Because, I reasoned, a newer one will not have needed retro-fitting to work with the new editor. It will already have been designed with the new editor in mind. By the time they change the editor again, which they surely will, I might have retired from blogging. I might never need to change this theme again. Victory will be mine!!
So I began looking for a newer theme that met all the criteria. And after eliminating almost all of those, for one reason or another, I began trying to set up the one that was left, “in private,” before transferring it over to my “real” blog. Because, as mentioned earlier, I am cautious and risk-averse like that. And then, once I thought I had solved all the problems, mainly, or devised work-arounds for whatever was not entirely congenial to me, more or less … and after some hemming and hawing and stress and putting it off … I pressed the button and changed the theme.
Then, I immediately proceeded to experience increasingly intense buyer remorse. This was not techically “buyer” remorse, because it was a free theme. More like “decision” remorse.
Those lovely large pictures took a long time to load. Especially as “covers” in the “cover template.” So mostly the homepage just looked like it had a giant fog-gray header, for whole long SECONDS. Then I began to feel the new image-to-text ratio made the whole thing feel … less … [Trigger warning: I’m about to sound insufferable. Doing it anyway] intellectual. [Now please excuse me while I stifle the other part of myself, who’s laughing hysterically and saying “like the old one looked ‘intellectual!’”] Then I kept not liking the “archive pages” and kept thinking of new ways to hide them and make them inaccessible and make other pages that would do almost the same thing only not “that way.” And then there was the endless fussing with the excerpts. The old theme didn’t even have excerpts. I don’t think.
All of this, mind you, was taking place in the background of a blog no one actually reads. Seriously. In internet numbers, no one. [Except You, clearly. Every rule has its exceptions. You’re a member of an elite squad. Which I value, immensely, let me tell you.]
This meant that, on top of everything else, my obsession-to-importance ratio had gotten even more out of whack than usual.
By now, I also had some real work to do. I couldn’t spend any more hours staring at blog stuff on the internet, because I needed to spend hours staring at work stuff on the internet. I just had to put up with the itchy, ill-fitting, uncomfortable sweater of the new theme until I had the uncommitted time to figure out what to do about it.
During this period, I consoled myself with the thought that, in internet numbers, no one even reads this blog. [See above. I am, truly, glad You are an exception.] I read it, though. This was not a happy time.

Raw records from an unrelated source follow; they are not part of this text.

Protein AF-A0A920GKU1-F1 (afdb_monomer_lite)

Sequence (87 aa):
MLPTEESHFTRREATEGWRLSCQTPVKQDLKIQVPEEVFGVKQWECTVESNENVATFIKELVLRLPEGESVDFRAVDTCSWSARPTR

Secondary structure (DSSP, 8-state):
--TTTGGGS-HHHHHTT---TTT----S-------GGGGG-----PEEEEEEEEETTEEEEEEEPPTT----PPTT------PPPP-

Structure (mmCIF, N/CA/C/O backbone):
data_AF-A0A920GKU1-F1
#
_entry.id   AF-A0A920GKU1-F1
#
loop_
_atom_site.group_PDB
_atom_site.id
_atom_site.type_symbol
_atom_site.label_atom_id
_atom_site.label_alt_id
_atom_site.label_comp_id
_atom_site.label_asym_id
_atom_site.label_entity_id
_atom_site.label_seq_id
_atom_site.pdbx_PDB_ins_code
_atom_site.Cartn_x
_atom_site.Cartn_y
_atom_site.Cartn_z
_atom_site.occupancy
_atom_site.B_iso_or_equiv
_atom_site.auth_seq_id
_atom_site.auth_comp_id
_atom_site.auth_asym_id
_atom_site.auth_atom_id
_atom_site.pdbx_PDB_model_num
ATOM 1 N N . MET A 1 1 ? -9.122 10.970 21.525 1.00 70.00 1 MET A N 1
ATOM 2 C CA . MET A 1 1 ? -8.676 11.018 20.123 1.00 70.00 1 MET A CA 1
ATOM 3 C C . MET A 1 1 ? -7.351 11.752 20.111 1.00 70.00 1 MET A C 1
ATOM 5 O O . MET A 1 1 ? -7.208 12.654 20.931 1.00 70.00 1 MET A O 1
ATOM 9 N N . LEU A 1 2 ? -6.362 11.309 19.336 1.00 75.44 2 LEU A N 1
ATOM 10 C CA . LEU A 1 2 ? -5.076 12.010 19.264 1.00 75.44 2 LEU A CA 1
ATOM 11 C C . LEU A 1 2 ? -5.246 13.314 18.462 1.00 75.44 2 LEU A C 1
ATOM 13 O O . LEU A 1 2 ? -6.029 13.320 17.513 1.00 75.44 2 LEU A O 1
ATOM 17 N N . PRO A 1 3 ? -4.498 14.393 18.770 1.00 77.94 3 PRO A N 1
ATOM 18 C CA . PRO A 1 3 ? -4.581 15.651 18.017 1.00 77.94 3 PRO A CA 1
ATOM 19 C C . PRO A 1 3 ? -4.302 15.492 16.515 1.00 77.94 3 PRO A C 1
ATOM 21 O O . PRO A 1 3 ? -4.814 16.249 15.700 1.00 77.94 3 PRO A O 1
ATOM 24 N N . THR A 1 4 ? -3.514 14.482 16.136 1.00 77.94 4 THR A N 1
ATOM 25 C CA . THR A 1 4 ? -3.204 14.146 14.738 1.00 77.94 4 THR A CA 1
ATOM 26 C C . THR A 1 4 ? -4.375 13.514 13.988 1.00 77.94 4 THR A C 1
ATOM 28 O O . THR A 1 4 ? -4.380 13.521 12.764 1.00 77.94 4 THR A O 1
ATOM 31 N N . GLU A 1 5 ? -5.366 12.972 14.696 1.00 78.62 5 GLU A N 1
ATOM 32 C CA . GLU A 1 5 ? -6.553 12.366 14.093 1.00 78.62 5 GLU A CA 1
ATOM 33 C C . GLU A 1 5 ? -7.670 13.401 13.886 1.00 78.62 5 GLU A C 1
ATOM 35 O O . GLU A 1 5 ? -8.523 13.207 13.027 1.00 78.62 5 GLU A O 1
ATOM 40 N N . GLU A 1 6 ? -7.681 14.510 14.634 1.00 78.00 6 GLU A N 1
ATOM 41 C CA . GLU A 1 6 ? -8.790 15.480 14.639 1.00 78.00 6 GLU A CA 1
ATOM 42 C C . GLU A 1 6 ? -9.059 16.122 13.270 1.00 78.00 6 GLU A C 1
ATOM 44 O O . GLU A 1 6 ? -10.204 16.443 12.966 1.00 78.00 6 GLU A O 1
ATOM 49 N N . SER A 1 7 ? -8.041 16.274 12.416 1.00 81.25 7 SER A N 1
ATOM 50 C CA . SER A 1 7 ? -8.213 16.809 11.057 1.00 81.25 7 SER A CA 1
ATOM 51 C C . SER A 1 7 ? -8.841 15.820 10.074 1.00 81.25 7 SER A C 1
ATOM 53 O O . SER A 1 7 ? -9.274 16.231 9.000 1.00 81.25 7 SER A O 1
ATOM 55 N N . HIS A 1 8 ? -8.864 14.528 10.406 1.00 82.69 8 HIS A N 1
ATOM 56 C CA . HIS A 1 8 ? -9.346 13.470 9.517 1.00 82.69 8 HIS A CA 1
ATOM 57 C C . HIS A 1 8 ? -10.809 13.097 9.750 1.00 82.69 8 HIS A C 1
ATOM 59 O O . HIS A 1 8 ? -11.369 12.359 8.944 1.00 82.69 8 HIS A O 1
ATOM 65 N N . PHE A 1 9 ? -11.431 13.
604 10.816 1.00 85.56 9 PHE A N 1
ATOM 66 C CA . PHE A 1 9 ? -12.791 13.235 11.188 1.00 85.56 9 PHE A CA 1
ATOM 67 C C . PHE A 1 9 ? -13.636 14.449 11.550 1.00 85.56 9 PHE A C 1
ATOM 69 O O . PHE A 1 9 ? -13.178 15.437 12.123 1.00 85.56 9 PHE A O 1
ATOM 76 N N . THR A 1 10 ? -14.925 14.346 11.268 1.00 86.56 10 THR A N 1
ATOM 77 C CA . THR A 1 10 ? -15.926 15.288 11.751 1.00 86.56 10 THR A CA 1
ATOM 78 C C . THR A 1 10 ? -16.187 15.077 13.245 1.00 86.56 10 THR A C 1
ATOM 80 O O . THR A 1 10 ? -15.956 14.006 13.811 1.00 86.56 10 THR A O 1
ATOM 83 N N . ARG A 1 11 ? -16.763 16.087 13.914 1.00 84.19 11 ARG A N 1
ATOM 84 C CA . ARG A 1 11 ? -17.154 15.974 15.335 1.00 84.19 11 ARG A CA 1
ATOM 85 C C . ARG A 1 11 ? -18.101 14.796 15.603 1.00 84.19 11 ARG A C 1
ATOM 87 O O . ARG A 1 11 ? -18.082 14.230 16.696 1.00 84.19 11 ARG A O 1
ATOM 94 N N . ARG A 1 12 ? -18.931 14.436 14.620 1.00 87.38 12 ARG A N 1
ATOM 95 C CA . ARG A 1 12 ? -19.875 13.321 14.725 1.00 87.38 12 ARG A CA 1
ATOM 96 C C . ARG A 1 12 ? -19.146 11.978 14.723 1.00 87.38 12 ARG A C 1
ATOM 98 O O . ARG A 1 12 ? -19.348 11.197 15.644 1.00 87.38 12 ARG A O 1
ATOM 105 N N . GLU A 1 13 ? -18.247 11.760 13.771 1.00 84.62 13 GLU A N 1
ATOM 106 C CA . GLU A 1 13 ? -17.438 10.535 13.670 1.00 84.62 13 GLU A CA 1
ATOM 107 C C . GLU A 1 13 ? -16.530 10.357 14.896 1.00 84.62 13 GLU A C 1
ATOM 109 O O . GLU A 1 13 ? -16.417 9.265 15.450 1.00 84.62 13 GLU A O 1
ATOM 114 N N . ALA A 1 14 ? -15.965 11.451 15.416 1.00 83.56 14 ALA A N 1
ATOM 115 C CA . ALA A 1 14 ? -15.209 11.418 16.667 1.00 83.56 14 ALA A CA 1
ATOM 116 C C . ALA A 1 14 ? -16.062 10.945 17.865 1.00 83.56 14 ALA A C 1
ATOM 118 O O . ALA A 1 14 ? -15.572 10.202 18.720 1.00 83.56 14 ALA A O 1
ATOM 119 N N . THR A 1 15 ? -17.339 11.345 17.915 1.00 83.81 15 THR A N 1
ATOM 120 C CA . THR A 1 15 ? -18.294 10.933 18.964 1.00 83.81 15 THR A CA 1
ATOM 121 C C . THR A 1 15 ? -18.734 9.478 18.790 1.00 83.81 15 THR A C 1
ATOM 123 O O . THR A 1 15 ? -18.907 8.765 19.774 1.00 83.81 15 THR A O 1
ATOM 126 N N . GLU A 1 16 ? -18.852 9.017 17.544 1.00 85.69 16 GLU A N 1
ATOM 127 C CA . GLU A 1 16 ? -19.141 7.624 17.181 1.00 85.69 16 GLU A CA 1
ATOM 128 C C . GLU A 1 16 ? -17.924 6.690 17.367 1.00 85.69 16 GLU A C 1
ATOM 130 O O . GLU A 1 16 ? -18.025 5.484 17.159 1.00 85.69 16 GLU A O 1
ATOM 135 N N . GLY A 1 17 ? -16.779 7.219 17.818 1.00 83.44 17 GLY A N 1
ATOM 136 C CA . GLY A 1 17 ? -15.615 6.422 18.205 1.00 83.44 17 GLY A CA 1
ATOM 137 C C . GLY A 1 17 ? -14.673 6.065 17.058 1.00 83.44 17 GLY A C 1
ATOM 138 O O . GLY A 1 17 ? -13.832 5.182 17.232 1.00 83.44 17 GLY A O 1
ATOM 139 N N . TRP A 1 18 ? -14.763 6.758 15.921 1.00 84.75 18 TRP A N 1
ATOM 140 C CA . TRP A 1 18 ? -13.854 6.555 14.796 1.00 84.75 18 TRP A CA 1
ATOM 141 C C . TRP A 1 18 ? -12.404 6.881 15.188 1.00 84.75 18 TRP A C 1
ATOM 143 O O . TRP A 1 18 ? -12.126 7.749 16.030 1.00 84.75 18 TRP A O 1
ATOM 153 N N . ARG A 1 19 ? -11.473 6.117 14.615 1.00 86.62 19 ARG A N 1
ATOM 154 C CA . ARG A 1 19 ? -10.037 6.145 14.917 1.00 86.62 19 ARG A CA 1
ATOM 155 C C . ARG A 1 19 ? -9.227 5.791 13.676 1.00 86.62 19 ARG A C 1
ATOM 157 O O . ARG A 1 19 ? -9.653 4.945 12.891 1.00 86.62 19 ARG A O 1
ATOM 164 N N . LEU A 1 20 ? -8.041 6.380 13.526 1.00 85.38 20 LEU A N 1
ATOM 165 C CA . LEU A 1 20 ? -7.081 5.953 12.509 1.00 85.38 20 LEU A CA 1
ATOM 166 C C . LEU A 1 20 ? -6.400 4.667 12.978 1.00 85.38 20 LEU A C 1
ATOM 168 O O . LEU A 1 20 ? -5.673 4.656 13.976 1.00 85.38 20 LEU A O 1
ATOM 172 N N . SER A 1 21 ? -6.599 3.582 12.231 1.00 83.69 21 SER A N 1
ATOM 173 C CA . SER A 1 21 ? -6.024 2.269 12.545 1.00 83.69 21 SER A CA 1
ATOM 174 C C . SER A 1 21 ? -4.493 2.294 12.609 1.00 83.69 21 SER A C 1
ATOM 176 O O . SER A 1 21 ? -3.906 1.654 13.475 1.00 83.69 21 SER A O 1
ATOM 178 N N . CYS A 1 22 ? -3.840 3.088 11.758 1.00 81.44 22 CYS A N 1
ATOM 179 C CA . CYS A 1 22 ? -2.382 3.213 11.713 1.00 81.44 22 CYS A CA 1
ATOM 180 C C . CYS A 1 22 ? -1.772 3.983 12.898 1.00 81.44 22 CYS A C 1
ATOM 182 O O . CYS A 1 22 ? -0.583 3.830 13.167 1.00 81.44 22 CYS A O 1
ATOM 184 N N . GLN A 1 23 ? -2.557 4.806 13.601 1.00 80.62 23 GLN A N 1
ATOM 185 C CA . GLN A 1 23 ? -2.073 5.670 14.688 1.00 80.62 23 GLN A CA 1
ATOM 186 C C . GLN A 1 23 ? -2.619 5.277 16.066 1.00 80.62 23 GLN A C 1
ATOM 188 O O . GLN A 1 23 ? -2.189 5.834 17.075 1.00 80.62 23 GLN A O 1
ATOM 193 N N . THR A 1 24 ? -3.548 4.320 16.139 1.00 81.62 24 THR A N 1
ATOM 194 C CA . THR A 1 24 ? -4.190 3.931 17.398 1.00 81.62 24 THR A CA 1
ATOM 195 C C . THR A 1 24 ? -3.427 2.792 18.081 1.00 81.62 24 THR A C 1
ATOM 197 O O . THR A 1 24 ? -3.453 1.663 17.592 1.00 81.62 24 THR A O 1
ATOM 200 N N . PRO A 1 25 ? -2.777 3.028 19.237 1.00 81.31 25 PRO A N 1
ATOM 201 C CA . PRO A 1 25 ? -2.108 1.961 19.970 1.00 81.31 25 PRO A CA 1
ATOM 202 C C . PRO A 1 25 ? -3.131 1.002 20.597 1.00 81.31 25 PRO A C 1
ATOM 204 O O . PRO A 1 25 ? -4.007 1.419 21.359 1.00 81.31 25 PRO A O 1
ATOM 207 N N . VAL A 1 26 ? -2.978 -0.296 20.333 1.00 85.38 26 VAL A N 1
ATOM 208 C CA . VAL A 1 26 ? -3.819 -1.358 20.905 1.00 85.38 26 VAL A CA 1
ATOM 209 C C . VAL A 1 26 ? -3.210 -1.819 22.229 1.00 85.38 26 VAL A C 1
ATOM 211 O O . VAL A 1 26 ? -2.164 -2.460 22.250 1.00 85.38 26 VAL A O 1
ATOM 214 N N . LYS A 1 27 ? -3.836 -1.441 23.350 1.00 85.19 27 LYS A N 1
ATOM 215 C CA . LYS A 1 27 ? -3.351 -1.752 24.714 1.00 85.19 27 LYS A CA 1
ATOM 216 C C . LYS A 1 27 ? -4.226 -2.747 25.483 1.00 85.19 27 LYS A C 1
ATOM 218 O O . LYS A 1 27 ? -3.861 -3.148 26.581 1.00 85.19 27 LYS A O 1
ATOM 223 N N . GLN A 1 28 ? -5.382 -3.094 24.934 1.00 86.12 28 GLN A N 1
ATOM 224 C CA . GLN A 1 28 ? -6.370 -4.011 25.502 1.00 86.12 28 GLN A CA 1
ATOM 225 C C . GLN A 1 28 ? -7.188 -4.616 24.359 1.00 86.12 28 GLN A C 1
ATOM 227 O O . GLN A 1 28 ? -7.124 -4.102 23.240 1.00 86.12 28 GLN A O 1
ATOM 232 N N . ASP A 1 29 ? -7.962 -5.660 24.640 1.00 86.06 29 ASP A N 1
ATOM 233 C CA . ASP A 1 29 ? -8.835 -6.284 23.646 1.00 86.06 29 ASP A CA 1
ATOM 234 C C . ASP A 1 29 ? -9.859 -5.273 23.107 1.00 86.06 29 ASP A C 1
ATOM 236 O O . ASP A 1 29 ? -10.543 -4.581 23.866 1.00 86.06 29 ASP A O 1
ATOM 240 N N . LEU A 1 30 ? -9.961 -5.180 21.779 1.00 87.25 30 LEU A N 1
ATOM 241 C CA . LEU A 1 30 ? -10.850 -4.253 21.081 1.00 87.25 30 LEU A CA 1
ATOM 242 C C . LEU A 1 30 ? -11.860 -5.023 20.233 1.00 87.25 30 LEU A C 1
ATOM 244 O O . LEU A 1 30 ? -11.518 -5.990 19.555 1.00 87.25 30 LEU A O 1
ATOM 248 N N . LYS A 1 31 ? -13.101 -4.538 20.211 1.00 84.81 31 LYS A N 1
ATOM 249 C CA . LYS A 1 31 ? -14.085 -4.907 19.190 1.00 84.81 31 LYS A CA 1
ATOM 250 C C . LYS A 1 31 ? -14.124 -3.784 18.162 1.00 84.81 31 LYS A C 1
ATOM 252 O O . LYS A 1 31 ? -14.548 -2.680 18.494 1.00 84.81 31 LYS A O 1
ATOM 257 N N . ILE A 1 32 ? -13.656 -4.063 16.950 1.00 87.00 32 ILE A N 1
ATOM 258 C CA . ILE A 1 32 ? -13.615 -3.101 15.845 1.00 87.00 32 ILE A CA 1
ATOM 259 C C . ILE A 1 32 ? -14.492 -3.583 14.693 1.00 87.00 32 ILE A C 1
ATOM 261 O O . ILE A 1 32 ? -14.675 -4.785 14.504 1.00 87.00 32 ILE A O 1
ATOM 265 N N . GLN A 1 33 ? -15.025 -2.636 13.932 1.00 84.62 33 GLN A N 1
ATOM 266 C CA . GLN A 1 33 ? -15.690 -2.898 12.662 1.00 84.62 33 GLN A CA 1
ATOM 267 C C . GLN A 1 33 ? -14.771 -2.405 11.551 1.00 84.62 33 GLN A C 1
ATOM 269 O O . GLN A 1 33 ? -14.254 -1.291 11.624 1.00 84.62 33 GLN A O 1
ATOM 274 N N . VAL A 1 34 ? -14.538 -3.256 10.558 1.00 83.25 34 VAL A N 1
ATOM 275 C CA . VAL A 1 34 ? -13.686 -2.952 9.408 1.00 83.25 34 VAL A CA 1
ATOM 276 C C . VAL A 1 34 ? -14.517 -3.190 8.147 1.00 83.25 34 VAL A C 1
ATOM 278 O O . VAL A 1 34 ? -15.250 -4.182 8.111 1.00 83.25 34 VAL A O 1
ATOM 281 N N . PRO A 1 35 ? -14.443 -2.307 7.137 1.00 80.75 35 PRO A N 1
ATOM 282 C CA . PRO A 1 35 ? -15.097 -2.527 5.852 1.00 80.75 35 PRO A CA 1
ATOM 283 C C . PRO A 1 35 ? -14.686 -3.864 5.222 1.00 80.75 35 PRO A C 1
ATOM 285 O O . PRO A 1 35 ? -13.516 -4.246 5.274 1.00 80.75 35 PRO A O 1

Once the most recent dust cleared, I decided there was nothing for it but to change themes again. I think I have finally managed to replicate some of the desirable features of the old old theme, without most of the undesirable features of the new old one. The new new one doesn’t have all the loading problems, and still manages to have ridiculously immense pictures at the top of all the pages. This, I think I’ve finally realized, is kind of passé now. The current trend seems to be to have immense pastel blank spaces, along with some kind of giant font. In another decade or so, that will probably start to appeal to me, too.
I still keep tripping over little things I want to tidy up. But the new new theme has full site editing, which makes the tidying up easier. Now that I’m past the terror.
Here’s what I think I may have learned from this:
- Liking the archive pages matters, because there’s a boatload of them.
- Hiding tags and categories probably cuts down on daily views.
- The daily views probably matter way too much to me, anyway.
- Anyone who reads posts on this blog in the reader will never even know I changed the
boxtheme unless I tell them. Not that there’s any consumer benefit.
- I could have been a brand manager.